--- Given entries Enclosed Below ---
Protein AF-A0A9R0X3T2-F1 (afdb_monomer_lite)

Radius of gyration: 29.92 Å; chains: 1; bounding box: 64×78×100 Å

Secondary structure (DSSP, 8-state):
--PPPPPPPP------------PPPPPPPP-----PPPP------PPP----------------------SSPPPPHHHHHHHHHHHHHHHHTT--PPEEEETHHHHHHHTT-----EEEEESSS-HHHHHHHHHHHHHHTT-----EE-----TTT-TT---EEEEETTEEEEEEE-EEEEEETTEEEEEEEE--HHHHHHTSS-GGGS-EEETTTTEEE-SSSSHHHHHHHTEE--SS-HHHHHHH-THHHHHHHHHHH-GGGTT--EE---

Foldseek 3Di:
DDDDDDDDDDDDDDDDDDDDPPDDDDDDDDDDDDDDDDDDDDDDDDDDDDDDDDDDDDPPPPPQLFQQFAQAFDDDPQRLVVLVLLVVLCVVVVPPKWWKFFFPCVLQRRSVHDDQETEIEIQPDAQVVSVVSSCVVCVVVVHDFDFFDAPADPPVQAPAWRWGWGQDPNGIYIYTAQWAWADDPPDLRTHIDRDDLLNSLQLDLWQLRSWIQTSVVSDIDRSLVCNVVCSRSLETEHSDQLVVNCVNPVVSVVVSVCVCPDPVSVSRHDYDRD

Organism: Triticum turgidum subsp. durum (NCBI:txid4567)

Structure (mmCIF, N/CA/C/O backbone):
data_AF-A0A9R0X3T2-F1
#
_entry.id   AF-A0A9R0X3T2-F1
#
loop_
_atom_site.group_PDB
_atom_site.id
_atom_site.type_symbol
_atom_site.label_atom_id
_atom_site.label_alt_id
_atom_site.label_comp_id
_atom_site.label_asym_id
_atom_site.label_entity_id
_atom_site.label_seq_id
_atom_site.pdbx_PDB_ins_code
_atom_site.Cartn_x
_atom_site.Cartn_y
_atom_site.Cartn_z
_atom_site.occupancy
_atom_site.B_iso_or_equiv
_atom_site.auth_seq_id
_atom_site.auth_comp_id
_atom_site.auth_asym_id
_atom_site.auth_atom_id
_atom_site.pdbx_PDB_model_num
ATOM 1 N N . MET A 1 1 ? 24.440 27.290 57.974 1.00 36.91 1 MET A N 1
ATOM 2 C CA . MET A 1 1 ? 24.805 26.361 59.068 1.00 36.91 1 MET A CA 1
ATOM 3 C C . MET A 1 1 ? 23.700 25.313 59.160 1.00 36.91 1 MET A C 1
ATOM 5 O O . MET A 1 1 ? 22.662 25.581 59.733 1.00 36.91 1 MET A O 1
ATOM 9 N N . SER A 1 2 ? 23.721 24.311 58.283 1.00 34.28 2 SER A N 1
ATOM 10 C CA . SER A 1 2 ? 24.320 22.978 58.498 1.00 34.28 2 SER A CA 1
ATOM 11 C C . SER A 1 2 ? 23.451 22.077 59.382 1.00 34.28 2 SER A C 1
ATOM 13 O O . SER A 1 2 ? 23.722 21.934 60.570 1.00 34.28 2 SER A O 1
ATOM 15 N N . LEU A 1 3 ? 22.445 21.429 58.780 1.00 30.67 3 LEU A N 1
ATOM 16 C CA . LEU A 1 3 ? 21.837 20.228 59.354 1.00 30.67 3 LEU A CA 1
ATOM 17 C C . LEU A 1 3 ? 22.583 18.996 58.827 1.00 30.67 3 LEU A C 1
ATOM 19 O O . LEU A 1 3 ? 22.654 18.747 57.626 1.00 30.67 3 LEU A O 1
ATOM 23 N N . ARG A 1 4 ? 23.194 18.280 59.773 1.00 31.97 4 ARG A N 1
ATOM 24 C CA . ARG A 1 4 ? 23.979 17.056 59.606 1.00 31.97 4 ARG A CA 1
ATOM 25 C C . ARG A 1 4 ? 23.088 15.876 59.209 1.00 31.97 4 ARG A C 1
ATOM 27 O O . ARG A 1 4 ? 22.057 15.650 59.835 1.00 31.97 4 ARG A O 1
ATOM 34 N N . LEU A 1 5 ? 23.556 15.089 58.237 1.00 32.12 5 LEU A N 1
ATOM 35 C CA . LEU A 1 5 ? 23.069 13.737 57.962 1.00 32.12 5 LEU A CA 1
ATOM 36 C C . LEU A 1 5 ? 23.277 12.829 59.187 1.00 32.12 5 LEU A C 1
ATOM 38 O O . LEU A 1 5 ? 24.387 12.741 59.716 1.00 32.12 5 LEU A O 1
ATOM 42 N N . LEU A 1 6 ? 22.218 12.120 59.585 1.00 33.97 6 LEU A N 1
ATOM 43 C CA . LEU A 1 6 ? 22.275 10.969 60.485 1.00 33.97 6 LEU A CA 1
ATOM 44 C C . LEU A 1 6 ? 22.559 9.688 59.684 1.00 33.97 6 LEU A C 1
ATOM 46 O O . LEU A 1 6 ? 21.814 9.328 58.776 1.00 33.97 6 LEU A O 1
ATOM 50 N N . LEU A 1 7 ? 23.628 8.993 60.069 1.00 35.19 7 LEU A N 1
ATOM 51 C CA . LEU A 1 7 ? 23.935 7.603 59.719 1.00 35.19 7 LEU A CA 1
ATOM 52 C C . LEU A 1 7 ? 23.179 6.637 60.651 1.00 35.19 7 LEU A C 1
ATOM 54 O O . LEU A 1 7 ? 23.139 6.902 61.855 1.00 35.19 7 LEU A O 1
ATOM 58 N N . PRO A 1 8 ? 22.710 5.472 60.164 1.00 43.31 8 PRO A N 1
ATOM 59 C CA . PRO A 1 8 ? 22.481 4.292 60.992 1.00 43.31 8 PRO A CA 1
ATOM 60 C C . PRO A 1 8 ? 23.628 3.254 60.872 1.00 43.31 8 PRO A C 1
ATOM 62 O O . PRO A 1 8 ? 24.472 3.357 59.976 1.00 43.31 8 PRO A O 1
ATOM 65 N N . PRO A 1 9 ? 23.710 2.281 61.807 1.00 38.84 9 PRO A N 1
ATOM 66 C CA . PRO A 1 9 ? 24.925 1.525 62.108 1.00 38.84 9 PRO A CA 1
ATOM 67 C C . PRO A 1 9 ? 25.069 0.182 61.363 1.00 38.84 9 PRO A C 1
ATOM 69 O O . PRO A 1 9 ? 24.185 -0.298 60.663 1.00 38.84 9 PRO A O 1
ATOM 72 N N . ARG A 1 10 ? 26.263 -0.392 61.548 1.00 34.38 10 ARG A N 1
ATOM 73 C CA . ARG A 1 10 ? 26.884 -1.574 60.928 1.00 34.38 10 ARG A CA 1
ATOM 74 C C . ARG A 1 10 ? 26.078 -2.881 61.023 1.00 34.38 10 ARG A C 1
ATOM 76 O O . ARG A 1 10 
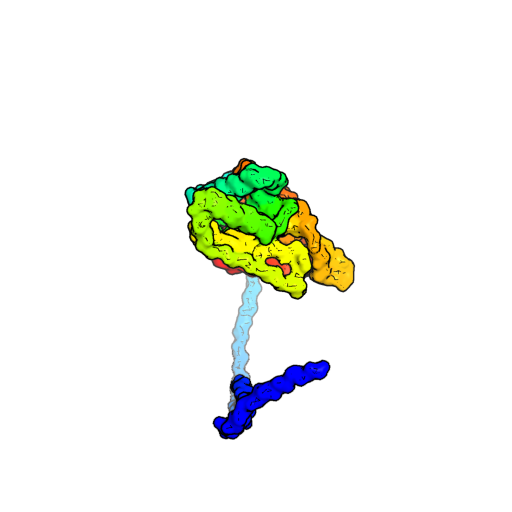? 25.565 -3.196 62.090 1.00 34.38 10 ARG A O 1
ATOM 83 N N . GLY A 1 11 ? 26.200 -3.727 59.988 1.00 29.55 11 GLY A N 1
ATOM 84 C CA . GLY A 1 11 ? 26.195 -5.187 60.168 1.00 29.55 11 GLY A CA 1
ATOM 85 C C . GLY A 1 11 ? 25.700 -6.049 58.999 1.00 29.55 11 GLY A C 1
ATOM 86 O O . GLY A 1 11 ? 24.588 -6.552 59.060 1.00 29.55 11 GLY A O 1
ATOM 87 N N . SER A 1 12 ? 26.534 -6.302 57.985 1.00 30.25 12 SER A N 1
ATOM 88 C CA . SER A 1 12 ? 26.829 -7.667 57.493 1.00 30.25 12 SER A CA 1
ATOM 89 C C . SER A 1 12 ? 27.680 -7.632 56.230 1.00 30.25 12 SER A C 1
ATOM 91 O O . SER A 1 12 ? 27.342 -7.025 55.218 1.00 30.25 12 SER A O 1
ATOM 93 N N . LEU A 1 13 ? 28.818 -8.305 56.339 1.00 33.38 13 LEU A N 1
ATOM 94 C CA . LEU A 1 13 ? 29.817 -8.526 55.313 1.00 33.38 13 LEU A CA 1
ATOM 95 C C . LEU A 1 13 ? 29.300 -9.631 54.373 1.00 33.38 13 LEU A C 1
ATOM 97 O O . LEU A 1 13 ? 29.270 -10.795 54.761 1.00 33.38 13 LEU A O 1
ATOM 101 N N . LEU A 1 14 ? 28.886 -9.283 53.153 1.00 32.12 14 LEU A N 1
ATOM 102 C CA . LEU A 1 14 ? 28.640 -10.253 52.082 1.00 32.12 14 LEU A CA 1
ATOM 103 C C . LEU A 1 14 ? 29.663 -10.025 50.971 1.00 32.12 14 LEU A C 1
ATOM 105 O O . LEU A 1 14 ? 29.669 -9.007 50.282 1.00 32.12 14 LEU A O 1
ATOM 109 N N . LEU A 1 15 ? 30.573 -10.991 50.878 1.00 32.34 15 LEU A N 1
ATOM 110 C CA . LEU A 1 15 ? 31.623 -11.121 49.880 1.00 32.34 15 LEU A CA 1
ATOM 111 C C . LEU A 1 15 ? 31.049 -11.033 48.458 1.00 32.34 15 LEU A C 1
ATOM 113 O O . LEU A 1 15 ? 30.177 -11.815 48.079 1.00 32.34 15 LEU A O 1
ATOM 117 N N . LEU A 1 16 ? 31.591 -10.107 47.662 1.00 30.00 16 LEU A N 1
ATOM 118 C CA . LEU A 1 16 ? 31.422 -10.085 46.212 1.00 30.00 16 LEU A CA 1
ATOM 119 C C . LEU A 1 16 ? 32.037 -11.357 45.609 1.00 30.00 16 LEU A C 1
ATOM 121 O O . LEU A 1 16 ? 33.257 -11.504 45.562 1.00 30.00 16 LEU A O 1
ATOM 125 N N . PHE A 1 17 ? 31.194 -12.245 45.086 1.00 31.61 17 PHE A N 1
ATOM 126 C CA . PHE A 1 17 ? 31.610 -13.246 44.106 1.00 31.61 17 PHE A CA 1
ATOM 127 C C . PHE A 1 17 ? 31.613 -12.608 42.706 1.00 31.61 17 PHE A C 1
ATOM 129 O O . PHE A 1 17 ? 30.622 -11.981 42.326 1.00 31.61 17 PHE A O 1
--- End of Enclosed Given entries ---
--- Given entries Enclosed Below ---
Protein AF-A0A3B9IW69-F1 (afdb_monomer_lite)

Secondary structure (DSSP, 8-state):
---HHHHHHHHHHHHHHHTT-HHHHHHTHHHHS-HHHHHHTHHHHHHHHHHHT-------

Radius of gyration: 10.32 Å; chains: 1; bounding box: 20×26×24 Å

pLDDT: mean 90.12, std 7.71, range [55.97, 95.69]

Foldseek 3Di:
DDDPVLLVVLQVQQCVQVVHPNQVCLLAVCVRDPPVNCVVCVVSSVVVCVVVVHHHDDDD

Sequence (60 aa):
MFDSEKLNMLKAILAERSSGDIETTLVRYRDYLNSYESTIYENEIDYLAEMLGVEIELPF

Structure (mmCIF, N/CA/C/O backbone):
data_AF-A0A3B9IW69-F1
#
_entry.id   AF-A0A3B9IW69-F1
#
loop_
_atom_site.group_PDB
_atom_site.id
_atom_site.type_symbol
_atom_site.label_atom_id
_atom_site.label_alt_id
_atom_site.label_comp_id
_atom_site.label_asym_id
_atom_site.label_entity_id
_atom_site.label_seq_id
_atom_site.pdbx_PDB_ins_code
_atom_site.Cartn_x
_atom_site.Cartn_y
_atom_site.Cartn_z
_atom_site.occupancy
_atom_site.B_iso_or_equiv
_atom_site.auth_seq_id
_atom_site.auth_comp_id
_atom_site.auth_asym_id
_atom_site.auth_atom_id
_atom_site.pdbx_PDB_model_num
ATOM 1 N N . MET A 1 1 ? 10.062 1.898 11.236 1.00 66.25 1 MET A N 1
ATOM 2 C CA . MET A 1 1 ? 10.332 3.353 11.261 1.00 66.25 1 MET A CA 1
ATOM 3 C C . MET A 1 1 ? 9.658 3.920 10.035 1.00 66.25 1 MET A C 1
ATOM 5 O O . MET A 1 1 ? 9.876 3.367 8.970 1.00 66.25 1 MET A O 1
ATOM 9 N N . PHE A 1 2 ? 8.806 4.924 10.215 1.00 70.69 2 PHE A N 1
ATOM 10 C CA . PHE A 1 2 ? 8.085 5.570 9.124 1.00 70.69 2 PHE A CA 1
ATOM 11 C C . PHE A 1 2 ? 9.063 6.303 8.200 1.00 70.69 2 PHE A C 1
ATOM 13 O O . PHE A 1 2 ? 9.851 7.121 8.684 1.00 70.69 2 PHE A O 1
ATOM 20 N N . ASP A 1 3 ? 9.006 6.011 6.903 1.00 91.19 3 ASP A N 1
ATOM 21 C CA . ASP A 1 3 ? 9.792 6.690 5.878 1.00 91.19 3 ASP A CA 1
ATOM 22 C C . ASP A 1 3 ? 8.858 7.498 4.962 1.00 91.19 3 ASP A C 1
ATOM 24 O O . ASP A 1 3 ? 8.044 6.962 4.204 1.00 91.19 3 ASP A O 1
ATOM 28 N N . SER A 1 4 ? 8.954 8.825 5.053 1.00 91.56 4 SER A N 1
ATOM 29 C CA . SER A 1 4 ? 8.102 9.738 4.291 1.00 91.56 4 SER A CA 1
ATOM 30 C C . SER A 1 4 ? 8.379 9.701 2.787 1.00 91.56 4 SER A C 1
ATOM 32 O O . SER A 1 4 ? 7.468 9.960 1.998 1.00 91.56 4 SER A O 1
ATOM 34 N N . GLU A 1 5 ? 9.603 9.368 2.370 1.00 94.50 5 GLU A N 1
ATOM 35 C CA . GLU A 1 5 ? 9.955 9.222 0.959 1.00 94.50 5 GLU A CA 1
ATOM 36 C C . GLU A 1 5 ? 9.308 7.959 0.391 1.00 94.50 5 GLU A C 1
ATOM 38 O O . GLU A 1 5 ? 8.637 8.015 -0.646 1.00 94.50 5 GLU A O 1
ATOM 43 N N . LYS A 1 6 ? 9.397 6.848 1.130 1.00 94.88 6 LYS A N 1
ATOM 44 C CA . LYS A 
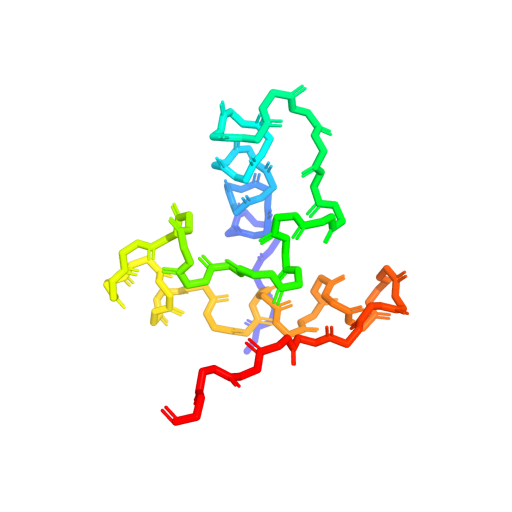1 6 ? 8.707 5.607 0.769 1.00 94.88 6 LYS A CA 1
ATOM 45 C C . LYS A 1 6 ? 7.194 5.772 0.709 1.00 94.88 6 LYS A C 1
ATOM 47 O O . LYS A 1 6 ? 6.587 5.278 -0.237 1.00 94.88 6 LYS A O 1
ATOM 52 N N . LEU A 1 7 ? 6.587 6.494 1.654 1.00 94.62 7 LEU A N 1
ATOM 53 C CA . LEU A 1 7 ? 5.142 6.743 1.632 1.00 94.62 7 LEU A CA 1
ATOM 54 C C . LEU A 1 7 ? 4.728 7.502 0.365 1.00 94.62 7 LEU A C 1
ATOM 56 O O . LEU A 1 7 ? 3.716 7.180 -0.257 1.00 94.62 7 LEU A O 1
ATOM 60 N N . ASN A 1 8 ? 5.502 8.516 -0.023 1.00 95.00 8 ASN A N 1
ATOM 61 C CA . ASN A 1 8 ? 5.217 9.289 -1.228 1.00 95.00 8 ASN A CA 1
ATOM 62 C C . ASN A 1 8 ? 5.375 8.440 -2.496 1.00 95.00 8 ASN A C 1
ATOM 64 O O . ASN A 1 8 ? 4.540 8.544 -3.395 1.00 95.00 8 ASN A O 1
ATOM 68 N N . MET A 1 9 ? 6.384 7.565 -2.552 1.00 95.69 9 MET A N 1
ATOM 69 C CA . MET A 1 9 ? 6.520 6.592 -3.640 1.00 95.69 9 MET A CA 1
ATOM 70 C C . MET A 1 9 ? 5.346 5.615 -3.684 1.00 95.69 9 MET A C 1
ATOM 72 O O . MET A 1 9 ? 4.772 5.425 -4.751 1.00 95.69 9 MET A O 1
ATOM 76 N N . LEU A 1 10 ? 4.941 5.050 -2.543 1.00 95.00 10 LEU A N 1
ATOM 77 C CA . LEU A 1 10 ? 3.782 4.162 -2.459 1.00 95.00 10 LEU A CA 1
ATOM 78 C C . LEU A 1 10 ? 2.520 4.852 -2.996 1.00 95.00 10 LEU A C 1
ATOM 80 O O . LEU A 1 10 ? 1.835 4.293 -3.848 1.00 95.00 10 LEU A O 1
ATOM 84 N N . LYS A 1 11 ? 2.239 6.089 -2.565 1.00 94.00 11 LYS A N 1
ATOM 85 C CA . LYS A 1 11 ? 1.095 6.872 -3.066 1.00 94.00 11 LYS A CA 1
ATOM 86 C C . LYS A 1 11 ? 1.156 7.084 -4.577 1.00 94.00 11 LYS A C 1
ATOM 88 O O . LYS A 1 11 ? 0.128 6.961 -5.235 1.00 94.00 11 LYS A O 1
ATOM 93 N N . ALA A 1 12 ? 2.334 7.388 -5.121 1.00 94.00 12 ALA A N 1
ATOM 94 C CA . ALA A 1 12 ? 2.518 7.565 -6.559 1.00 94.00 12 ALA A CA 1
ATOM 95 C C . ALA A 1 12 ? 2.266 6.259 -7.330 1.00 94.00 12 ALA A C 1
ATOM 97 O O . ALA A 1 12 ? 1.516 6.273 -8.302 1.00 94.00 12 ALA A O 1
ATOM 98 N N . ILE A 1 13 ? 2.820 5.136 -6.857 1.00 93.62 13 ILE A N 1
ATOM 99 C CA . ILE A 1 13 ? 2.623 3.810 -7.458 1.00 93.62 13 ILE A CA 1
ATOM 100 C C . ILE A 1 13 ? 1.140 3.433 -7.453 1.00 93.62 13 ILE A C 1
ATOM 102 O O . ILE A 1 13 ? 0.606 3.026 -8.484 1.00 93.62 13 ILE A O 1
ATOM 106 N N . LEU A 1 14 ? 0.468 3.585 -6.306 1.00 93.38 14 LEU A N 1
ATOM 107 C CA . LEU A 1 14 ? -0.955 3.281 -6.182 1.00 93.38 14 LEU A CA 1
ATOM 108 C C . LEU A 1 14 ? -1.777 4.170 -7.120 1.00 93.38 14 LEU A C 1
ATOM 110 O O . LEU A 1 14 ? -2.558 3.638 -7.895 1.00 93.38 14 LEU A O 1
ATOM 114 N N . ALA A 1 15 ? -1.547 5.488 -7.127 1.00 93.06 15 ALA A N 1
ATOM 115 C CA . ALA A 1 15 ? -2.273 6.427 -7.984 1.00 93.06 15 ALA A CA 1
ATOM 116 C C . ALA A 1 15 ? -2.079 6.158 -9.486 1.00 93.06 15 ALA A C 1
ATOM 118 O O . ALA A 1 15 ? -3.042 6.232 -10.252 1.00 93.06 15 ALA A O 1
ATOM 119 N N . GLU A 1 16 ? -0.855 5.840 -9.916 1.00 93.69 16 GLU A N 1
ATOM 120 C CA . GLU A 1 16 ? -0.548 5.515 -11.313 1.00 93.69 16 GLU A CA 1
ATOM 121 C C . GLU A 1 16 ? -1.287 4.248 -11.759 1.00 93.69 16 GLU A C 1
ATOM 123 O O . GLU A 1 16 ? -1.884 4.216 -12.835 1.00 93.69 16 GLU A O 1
--- End of Enclosed Given entries ---
### What the exercise asks
Wherever a line above contains "chains", copy that line.

### Task response
Radius of gyration: 29.92 Å; chains: 1; bounding box: 64×78×100 Å
Radius of gyration: 10.32 Å; chains: 1; bounding box: 20×26×24 Å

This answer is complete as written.